Un carissimo saluto. Domenica scorsa, mentre da voi si festeggiava la vittoria calcistica agli Europei, qui invece la gente scendeva in strada e in piazza a protestare. Praticamente per tutta Cuba. Cosa inedita. Qualcuno mi ha chiamato per avere notizie, anche una radio locale lombarda. Alcuni amici non sapevano niente. Vi raggiungo con qualche notizia, se si riesce, visto che è stata bloccata prima internet, e poi, ristabilita la possibilità di connessione, è stato bloccato WhatsApp. É comunque difficile capire subito il significato e la consistenza reale di questa protesta popolare. Ieri, lunedì, ci siamo ritrovati con il vescovo e i preti, e soprattutto con la condivisione con i preti cubani ho avuto qualche luce su quanto accade. Però bisognerà aspettare, vedere l’evoluzione della cosa.
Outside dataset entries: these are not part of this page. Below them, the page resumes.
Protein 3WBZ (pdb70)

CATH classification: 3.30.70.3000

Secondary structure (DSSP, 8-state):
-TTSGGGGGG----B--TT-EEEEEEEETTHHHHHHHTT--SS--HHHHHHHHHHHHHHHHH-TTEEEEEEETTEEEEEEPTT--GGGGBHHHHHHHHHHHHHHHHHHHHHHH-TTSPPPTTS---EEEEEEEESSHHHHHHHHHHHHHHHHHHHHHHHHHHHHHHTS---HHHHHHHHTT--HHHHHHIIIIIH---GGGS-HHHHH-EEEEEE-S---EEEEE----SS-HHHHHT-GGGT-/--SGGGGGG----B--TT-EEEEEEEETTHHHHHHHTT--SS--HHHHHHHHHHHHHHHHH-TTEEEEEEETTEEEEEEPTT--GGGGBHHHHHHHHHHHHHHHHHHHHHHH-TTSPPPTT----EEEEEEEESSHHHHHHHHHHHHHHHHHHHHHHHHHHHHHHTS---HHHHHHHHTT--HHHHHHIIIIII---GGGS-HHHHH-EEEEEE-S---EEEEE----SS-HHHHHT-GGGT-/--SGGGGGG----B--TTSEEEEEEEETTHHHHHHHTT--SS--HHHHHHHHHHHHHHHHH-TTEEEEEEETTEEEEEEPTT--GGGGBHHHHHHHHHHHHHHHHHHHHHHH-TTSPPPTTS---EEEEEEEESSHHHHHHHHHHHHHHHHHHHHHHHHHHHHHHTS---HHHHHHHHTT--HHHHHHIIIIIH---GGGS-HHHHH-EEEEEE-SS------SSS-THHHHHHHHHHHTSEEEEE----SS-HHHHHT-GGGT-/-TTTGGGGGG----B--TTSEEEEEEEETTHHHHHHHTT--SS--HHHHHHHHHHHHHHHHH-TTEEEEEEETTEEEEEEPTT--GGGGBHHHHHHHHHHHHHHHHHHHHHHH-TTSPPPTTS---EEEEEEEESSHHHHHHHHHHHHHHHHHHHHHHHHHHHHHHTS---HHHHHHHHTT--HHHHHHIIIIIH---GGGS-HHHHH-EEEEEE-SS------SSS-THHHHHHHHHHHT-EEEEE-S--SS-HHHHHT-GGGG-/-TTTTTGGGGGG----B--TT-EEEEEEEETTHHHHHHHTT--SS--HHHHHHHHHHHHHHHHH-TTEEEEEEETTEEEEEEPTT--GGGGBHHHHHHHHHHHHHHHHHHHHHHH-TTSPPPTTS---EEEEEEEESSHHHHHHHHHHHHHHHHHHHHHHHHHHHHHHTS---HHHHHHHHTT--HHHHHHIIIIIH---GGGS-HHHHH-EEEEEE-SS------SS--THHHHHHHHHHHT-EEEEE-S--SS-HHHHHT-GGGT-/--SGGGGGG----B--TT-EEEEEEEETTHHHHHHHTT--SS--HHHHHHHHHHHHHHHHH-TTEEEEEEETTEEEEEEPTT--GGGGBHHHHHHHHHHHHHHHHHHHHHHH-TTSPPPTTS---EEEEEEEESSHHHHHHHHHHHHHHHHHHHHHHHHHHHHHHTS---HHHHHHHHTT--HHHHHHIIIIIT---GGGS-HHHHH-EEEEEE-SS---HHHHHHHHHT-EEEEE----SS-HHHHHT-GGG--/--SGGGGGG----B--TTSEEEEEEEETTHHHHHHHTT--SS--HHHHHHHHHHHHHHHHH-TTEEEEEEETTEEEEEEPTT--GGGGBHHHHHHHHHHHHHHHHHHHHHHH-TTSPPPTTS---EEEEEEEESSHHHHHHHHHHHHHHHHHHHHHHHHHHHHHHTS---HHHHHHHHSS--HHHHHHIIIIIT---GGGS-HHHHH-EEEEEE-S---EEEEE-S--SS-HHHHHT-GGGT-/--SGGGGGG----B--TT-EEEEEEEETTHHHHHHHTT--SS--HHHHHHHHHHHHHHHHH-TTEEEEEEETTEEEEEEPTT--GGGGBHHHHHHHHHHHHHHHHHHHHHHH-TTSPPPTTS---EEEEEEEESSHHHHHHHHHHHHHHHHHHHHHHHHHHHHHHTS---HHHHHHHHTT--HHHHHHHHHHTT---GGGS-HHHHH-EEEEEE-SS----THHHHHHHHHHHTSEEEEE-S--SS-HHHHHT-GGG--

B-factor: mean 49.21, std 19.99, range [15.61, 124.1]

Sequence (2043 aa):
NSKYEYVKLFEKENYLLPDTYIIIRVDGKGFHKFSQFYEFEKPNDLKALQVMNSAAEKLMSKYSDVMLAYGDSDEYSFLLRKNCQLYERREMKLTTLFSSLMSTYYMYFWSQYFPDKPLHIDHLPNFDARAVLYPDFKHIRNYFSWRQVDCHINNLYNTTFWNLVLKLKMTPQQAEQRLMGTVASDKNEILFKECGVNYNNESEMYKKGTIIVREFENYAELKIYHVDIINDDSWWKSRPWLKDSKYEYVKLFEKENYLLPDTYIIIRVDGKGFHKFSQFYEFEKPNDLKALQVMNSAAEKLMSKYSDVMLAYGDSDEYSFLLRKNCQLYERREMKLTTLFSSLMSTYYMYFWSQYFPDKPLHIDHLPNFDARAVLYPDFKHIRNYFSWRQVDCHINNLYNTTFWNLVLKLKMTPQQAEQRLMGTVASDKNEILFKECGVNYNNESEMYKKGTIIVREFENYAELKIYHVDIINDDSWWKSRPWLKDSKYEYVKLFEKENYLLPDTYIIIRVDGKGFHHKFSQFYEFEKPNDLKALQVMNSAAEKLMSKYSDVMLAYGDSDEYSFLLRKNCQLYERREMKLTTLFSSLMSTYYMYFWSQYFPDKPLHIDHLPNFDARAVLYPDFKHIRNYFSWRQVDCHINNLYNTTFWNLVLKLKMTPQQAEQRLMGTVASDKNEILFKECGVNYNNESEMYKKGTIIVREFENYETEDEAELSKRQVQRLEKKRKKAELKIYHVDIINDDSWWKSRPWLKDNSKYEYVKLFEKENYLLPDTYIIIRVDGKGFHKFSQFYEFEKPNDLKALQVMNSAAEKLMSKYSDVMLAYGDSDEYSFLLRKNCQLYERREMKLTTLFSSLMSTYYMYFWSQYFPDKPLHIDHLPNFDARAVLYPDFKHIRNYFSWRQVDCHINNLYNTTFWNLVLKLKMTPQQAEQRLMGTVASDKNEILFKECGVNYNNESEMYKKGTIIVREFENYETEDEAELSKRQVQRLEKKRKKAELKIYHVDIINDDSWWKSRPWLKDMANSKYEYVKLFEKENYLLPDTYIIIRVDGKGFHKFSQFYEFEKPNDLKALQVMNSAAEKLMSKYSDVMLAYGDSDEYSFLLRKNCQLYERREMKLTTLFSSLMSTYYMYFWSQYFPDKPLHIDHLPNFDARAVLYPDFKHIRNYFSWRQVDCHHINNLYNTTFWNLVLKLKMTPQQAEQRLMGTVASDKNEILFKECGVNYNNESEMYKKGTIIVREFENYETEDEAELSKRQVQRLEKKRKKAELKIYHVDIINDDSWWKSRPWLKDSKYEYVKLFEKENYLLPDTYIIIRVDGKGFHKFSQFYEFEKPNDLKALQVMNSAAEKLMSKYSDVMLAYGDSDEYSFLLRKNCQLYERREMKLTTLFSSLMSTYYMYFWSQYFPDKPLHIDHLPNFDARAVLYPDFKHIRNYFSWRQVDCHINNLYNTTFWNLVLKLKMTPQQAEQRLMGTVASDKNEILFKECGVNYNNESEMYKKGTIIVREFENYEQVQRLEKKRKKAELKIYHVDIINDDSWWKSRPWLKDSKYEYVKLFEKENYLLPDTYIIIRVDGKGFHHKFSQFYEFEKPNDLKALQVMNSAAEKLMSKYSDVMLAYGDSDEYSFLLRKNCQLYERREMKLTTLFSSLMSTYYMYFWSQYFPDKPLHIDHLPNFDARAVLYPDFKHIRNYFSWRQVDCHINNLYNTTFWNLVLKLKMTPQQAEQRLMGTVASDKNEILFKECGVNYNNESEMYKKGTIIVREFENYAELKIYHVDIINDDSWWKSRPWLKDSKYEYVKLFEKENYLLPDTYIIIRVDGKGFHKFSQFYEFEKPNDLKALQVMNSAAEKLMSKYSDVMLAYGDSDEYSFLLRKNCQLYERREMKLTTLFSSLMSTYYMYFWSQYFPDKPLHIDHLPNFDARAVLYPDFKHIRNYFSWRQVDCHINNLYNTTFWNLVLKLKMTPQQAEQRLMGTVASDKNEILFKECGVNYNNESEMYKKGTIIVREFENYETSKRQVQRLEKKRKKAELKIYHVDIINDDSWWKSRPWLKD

I fatti sono che a migliaia sono scesi in strada a protestare, ovunque, in molti posti anche con scontri violenti con la polizia, con arresti: si parla di alcuni morti, ma nessuna informazione ufficiale. Anche qui da me a Contramaestre ci sono stati scontri, con feriti. Il governo sta facendo una maratonica trasmissione televisiva per spiegare alla gente che è tutta opera di infiltrati, orchestrata dagli Usa, invocando la fine dell’embargo e delle sanzioni statunitensi. La realtà è che la situazione ultimamente si era fatta molto pesante, per mancanza di generi di prima necessità, prezzi alti (altissimi al mercato nero), mancanza di medicine, di benzina, la pandemia esplosa terribilmente nelle ultime settimane, la luce tolta dalle quattro alle sei ore al giorno…

La protesta riflette sicuramente il fatto che la gente non ne può più. Però si tratta di capire quanto consistente è questa protesta, nel senso che, tra la gente in strada, erano più i curiosi che filmavano col telefonino quello che succedeva che i contestatori del governo. Si tratta anche di vedere quanta influenza hanno avuto coloro che sono legati ai gruppi anticastristi di Miami e quanto invece è espressione della protesta spontanea della gente. Questa opposizione che si è manifestata spontaneamente domenica non è organizzata in un movimento, non ci sono quindi rappresentanti che possano interloquire con il governo, non si capisce come sarebbe possibile un dialogo. Anche perché qui c’è un partito unico, e nessun tipo di aggregazione politico sociale che possa veicolare una critica al governo. Come risposta alla contestazione, il presidente ha chiamato i rivoluzionari e gli aderenti al partito a scendere a loro volta in piazza e in strada per fare una contro-manifestazione. Il pericolo di scontri violenti quindi non è solo con la polizia.

E la Chiesa (cattolica)? Penso che potrebbe giocare un importante ruolo di mediazione. Negli interventi su argomenti scottanti della vita del Paese in questi ultimi tempi, le dichiarazioni della Conferenza dei vescovi mi è sembrato che arrivassero sempre un po’ tardi, alla fine, dopo che si erano dichiarati tutti, le altre Chiese e confessioni (ma è una mia impressione molto parziale, conoscendo poco della complessa relazione Stato – Chiesa a Cuba). In questo caso, invece, proprio oggi è apparsa subito una nota dei vescovi che invitano all’ascolto, al dialogo, alla tolleranza, evitando di lasciarsi guidare dalla violenza, e riconoscendo da una parte il diritto alla protesta e all’aspirazione di una vita migliore che anima la gente, e dall’altra l’immobilismo del governo che risponde con gli argomenti di sempre, senza dare soluzioni concrete ai problemi.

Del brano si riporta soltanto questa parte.